We would often discuss these moments and question our reaction. What I really wanted to say is, "Are my breaths real? Is my skin real? Is my love for this perfect child real? Is the worry of him being taken away from us at any given moment real? Is waking up in the middle of the night just to see if he's breathing real? Are the tears of complete delight real? And are the tears of complete fear real?" But of course this was not a response I would want to give. So we decided on a reaction that would be more appropriate. "Yes we were able to visit with his BIRTH MOM when we were there."

It didn't take long for people to catch on to what we were saying. So, for you adoptive parents out there.....NEVER feel as if you are not REAL! You are more than real to your child. Your hugs and kisses are real. Your smiles and cheers are real. Your complete Joy is real!!! And for you non-adoptive parents...unless you are talking to a cardboard cut out, please don't assume they are not real. Their feelings are very real and the love they have for that child they are holding is more real than one could ever imagine.

Friday, December 3, 2010

Traditions




It's Christmas time!! My favorite time of year! I LOVE the lights, songs, cookies, movies...all of it.
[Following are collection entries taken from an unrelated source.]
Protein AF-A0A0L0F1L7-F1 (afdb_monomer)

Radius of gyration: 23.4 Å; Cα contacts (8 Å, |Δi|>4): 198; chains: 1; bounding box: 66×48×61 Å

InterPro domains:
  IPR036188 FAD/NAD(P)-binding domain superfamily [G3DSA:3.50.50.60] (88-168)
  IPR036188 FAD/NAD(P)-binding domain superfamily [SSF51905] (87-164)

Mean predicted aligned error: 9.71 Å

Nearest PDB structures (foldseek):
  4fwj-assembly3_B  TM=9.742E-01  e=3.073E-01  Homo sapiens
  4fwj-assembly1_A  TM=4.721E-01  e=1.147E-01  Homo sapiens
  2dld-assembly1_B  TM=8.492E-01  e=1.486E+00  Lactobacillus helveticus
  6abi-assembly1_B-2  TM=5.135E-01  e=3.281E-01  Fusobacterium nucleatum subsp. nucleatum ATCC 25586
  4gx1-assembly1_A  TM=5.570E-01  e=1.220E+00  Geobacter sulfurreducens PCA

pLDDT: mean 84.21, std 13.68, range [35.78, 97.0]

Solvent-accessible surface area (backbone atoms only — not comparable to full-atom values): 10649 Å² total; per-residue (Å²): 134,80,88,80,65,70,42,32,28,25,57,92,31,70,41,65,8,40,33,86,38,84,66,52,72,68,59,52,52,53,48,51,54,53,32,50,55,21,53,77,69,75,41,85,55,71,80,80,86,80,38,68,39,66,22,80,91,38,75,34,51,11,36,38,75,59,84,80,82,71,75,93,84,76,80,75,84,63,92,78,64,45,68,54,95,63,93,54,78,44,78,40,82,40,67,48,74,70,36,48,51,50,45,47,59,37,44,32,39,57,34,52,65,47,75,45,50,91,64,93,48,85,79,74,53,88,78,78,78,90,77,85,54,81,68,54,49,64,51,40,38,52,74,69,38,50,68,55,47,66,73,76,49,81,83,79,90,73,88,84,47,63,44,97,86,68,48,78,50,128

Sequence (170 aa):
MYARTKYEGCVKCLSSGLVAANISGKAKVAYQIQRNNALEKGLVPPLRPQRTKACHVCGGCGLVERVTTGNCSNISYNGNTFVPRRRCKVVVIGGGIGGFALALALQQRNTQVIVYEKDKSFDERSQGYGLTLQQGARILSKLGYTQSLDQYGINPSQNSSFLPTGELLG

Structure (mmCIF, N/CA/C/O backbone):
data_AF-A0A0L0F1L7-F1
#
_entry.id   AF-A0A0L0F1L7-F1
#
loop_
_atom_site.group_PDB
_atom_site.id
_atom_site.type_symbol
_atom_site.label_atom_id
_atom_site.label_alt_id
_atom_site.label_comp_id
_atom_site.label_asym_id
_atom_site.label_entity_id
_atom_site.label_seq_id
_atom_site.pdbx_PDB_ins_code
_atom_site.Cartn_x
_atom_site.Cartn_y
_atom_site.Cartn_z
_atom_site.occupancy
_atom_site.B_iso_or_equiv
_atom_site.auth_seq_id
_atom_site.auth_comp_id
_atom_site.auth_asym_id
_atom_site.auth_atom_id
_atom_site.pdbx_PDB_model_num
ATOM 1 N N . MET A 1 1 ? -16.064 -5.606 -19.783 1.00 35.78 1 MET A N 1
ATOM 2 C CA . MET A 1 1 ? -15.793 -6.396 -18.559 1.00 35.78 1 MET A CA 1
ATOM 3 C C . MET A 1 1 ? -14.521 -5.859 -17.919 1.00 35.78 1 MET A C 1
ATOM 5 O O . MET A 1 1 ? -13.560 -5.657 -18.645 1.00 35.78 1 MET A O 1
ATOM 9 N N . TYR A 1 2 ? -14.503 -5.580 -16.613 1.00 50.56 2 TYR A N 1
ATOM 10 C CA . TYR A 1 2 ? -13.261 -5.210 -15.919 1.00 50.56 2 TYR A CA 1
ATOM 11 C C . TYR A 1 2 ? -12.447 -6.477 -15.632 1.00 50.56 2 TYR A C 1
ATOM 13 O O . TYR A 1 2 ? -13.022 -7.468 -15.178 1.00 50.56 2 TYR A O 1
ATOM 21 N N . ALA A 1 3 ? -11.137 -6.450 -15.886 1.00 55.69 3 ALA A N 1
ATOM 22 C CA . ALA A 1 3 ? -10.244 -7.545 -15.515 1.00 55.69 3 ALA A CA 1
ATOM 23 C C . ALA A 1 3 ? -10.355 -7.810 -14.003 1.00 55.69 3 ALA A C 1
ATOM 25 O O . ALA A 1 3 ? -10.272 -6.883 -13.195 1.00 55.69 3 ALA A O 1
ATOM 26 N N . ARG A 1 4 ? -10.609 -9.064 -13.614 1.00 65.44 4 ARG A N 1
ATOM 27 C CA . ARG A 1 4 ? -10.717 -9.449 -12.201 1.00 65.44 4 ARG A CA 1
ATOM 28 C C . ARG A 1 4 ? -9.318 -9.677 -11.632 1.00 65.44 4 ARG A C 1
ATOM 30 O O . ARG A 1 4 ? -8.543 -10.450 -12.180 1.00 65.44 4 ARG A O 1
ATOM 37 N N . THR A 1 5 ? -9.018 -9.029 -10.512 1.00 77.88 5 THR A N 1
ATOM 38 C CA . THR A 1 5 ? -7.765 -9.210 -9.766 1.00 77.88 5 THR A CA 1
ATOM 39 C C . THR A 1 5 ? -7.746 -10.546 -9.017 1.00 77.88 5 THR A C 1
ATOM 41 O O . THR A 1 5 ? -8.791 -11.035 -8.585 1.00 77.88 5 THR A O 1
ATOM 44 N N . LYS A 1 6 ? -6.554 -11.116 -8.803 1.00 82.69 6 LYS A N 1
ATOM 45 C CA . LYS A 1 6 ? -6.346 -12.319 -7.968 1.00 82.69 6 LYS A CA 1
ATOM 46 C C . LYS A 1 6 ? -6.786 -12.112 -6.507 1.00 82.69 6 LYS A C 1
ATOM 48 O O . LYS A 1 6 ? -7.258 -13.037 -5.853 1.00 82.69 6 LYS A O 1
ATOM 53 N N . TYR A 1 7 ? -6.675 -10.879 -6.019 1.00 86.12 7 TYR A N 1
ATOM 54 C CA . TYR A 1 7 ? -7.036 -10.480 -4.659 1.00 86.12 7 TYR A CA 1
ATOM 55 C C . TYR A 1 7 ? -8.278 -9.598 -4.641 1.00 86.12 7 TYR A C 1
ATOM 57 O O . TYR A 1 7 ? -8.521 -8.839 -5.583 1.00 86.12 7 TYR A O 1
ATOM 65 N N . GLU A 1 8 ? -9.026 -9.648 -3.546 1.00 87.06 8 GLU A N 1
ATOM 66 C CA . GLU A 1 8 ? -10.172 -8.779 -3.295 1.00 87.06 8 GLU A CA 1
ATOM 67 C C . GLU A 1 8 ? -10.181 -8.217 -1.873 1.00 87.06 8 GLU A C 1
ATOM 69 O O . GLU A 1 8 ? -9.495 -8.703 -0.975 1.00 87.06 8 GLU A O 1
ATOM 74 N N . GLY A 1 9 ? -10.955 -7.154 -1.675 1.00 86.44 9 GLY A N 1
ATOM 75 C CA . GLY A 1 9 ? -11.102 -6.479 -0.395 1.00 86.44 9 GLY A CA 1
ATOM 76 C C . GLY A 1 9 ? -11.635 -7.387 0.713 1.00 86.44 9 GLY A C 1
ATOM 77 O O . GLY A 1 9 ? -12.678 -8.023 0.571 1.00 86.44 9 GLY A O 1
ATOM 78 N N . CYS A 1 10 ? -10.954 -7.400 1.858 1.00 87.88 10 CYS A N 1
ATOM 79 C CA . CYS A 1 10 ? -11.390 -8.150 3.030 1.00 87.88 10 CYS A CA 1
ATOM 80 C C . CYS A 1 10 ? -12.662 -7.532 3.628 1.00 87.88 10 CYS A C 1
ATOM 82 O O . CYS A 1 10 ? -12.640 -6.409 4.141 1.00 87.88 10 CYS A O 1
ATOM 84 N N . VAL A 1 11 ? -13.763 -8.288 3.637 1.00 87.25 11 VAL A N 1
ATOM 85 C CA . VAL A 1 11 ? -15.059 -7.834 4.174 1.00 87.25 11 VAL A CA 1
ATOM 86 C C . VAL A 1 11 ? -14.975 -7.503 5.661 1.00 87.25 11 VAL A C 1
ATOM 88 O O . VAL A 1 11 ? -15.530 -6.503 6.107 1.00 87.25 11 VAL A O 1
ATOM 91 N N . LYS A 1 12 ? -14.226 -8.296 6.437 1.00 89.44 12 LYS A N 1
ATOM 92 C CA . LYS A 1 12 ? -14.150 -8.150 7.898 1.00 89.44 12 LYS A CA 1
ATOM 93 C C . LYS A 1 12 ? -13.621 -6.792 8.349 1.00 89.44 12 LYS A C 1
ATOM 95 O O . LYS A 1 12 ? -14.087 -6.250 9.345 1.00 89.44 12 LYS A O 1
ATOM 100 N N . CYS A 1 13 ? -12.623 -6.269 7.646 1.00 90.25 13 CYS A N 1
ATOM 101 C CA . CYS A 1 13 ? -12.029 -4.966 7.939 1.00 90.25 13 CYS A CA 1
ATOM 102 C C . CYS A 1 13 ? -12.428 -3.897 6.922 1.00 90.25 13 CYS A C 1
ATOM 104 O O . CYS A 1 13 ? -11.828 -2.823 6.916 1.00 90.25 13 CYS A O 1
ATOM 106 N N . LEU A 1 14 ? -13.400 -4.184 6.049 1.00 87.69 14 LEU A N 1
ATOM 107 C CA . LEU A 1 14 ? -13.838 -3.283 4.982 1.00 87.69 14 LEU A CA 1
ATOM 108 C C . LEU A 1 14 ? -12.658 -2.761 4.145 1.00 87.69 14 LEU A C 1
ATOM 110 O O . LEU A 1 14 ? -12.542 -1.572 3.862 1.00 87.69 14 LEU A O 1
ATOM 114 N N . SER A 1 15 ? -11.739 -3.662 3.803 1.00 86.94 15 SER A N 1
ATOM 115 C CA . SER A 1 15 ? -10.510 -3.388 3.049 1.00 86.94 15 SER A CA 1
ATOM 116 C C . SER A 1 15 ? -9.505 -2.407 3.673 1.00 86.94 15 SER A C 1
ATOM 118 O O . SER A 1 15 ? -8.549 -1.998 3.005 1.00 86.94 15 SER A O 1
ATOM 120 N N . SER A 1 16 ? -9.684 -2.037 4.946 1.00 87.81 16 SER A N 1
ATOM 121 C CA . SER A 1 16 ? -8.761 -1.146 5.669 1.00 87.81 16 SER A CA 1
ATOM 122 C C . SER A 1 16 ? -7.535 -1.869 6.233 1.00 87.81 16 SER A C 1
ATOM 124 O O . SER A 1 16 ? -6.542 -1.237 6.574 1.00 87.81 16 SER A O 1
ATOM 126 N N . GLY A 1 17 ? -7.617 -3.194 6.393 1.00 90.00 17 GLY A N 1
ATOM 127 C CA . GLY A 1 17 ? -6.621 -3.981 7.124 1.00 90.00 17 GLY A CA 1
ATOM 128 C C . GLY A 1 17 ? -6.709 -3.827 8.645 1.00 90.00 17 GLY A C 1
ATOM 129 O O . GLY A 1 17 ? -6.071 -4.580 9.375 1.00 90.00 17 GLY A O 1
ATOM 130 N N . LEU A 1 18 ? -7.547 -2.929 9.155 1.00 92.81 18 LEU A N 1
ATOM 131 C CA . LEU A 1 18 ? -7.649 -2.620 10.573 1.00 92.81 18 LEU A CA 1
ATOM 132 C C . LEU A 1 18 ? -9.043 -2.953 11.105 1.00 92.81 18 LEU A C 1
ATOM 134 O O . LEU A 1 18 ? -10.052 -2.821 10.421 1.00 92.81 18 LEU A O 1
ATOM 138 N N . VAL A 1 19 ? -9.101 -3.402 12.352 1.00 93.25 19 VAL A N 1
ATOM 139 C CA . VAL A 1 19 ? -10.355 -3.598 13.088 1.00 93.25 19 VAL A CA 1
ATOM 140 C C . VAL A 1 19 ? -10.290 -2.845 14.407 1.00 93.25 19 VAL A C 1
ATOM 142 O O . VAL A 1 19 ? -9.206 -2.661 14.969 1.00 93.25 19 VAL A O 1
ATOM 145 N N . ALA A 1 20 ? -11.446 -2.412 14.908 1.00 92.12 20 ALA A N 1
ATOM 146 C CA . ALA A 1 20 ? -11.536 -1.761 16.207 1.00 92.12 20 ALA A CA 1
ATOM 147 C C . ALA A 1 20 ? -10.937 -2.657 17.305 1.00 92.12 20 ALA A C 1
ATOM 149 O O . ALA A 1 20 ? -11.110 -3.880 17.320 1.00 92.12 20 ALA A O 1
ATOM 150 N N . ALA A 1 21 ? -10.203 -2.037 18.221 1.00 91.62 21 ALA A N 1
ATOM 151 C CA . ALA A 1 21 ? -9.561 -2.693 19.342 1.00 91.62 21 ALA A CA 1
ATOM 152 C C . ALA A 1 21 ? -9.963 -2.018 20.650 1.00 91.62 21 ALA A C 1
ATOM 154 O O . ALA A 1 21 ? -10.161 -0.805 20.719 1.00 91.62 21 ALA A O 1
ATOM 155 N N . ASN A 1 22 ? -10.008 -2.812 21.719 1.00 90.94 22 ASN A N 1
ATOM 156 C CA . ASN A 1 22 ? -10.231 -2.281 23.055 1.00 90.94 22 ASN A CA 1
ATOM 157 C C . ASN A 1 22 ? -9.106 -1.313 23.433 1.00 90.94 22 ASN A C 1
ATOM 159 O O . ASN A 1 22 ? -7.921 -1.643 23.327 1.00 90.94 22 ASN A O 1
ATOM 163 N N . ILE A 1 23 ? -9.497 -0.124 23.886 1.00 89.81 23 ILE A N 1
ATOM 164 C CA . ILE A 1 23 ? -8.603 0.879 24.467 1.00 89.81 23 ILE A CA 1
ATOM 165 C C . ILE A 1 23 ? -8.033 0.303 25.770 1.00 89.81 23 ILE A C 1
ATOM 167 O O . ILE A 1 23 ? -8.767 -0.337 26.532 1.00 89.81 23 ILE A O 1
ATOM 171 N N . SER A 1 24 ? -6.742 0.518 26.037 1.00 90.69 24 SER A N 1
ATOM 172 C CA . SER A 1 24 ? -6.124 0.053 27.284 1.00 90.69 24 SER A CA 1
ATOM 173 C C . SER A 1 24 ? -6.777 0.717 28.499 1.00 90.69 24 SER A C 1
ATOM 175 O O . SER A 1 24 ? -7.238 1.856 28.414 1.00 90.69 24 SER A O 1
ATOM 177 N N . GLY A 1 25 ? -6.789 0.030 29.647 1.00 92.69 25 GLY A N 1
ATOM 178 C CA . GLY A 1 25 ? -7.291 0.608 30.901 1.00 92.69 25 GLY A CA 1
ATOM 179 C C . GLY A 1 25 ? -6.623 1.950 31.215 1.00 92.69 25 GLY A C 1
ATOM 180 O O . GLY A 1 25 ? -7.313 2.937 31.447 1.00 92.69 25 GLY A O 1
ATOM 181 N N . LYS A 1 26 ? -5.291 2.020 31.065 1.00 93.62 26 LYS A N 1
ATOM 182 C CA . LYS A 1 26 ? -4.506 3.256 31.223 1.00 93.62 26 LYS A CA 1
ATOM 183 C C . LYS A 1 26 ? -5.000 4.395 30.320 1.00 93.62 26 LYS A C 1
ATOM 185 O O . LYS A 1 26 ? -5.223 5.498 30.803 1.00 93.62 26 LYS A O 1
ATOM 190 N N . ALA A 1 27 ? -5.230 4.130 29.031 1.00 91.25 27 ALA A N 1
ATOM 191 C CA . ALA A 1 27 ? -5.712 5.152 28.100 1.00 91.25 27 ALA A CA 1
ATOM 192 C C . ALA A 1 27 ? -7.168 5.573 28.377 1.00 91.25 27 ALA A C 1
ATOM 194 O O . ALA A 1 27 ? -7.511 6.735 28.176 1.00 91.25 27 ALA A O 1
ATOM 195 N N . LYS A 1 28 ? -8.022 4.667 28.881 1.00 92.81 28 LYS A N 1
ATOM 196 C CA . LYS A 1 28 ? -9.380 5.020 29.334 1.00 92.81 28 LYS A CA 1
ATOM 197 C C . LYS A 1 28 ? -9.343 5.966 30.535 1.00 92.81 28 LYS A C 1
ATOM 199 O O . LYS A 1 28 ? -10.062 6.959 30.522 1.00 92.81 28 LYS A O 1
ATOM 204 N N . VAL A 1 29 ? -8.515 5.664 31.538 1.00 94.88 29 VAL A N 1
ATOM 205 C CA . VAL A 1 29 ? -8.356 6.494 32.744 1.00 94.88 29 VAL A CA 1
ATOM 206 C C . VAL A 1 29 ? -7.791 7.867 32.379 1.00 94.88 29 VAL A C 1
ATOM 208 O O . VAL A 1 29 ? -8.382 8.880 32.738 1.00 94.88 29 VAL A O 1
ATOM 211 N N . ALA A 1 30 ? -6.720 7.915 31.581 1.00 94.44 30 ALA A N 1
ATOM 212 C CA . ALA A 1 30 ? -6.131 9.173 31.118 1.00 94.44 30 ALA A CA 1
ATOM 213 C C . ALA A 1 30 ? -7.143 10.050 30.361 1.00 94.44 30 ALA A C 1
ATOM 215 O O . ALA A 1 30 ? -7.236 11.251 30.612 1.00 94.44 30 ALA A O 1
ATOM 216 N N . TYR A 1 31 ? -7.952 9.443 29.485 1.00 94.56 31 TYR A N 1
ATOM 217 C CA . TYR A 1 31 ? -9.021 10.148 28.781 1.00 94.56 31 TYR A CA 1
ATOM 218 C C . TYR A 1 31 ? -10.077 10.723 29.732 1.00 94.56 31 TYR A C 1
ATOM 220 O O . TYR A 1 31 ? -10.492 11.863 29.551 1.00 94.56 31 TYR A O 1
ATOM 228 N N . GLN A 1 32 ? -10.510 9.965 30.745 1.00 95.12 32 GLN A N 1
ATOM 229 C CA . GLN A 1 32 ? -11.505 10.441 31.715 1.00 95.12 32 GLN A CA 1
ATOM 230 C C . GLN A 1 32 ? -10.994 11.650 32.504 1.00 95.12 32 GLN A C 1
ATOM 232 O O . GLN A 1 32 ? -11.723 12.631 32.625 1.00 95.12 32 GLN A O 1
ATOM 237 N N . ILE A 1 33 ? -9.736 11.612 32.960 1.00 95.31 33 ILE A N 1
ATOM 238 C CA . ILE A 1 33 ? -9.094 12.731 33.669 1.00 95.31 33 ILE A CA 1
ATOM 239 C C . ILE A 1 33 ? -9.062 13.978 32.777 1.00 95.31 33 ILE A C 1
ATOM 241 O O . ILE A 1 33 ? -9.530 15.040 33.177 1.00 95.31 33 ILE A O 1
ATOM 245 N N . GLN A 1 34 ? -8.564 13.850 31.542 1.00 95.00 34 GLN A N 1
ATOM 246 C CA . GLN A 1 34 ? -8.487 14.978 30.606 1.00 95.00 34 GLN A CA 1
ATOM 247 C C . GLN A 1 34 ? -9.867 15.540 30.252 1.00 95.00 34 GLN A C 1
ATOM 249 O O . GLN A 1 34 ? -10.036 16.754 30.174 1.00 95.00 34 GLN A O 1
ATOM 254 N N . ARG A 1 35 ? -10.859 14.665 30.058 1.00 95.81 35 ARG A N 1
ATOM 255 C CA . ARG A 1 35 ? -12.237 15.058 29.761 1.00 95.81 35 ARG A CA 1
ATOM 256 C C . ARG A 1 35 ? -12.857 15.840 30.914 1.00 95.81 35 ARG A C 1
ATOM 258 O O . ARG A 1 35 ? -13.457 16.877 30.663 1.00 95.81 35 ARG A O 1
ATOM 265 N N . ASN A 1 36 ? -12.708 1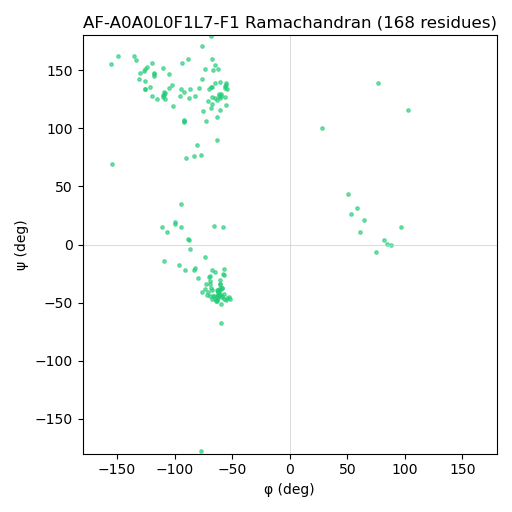5.362 32.147 1.00 96.31 36 ASN A N 1
ATOM 266 C CA . ASN A 1 36 ? -13.265 16.032 33.320 1.00 96.31 36 ASN A CA 1
ATOM 267 C C . ASN A 1 36 ? -12.581 17.389 33.554 1.00 96.31 36 ASN A C 1
ATOM 269 O O . ASN A 1 36 ? -13.275 18.388 33.685 1.00 96.31 36 ASN A O 1
ATOM 273 N N . ASN A 1 37 ? -11.248 17.455 33.447 1.00 96.69 37 ASN A N 1
ATOM 274 C CA . ASN A 1 37 ? -10.501 18.716 33.531 1.00 96.69 37 ASN A CA 1
ATOM 275 C C . ASN A 1 37 ? -10.921 19.736 32.457 1.00 96.69 37 ASN A C 1
ATOM 277 O O . ASN A 1 37 ? -10.943 20.936 32.717 1.00 96.69 37 ASN A O 1
ATOM 281 N N . ALA A 1 38 ? -11.220 19.284 31.232 1.00 95.56 38 ALA A N 1
ATOM 282 C CA . ALA A 1 38 ? -11.707 20.164 30.171 1.00 95.56 38 ALA A CA 1
ATOM 283 C C . ALA A 1 38 ? -13.101 20.715 30.504 1.00 95.56 38 ALA A C 1
ATOM 285 O O . ALA A 1 38 ? -13.319 21.915 30.375 1.00 95.56 38 ALA A O 1
ATOM 286 N N . LEU A 1 39 ? -14.005 19.860 30.993 1.00 95.50 39 LEU A N 1
ATOM 287 C CA . LEU A 1 39 ? -15.352 20.262 31.405 1.00 95.50 39 LEU A CA 1
ATOM 288 C C . LEU A 1 39 ? -15.325 21.261 32.570 1.00 95.50 39 LEU A C 1
ATOM 290 O O . LEU A 1 39 ? -16.022 22.268 32.505 1.00 95.50 39 LEU A O 1
ATOM 294 N N . GLU A 1 40 ? -14.487 21.034 33.586 1.00 96.06 40 GLU A N 1
ATOM 295 C CA . GLU A 1 40 ? -14.310 21.960 34.719 1.00 96.06 40 GLU A CA 1
ATOM 296 C C . GLU A 1 40 ? -13.804 23.339 34.278 1.00 96.06 40 GLU A C 1
ATOM 298 O O . GLU A 1 40 ? -14.190 24.357 34.844 1.00 96.06 40 GLU A O 1
ATOM 303 N N . LYS A 1 41 ? -12.971 23.388 33.233 1.00 96.69 41 LYS A N 1
ATOM 304 C CA . LYS A 1 41 ? -12.443 24.634 32.659 1.00 96.69 41 LYS A CA 1
ATOM 305 C C . LYS A 1 41 ? -13.353 25.259 31.594 1.00 96.69 41 LYS A C 1
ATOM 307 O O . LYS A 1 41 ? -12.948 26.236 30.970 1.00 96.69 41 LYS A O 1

And I have a few traditions I like to practice. I like cutting down a fresh tree, and going home to decorate it while watching a Christmas movie. And when it's decorated we turn all the lights in the house off and turn on the tree lights. Then we wrap up in blankets and go look at the house from outside. Crazy? Maybe! But it's what we do.

This year was the first year that Daylen really got into the whole decorating thing. He loves the lights and was a amazed that we had a tree in the house. He walks around the house gently touching the decorations and turning on all the singing stuffed animals. It is such a joy having a child in the house at Christmas time. The magic comes back.

As I was watching him watch "Rudolph" I felt a tug at my heart. For every Christmas tradition I share with him, is one that his birth mom doesn't get. I am the one that gets to see his face on Christmas morning. I am the one that lets him eat Christmas cookies for breakfast. I am the one that shops for the perfect toy and wraps it up and nervously waits to see if he likes it. I guess I felt a little guilty.

So this year....a new tradition. Since we are blessed with an open adoption, we have the opportunity to share pictures and letters. We are picking a few extra pictures this year and making a "Year Journal" for Ashley (our birth mom). We chose pictures of our year and I downloaded them to a little scarp book (Shutterfly, Walgreens, Snapfish, etc. They all have them) with the story of what we were doing.
We send pictures through the year, but most of them are of Daylen. These are of all of us "living our traditions". I figure as Day gets older he will be able to help us pick out pictures and tell us what he wants to say about them.

I am not trying to fill a void. I am only trying to build a bridge that joins us together a little easier. So she can see what his life is and I pray she sees it as what she wanted for him.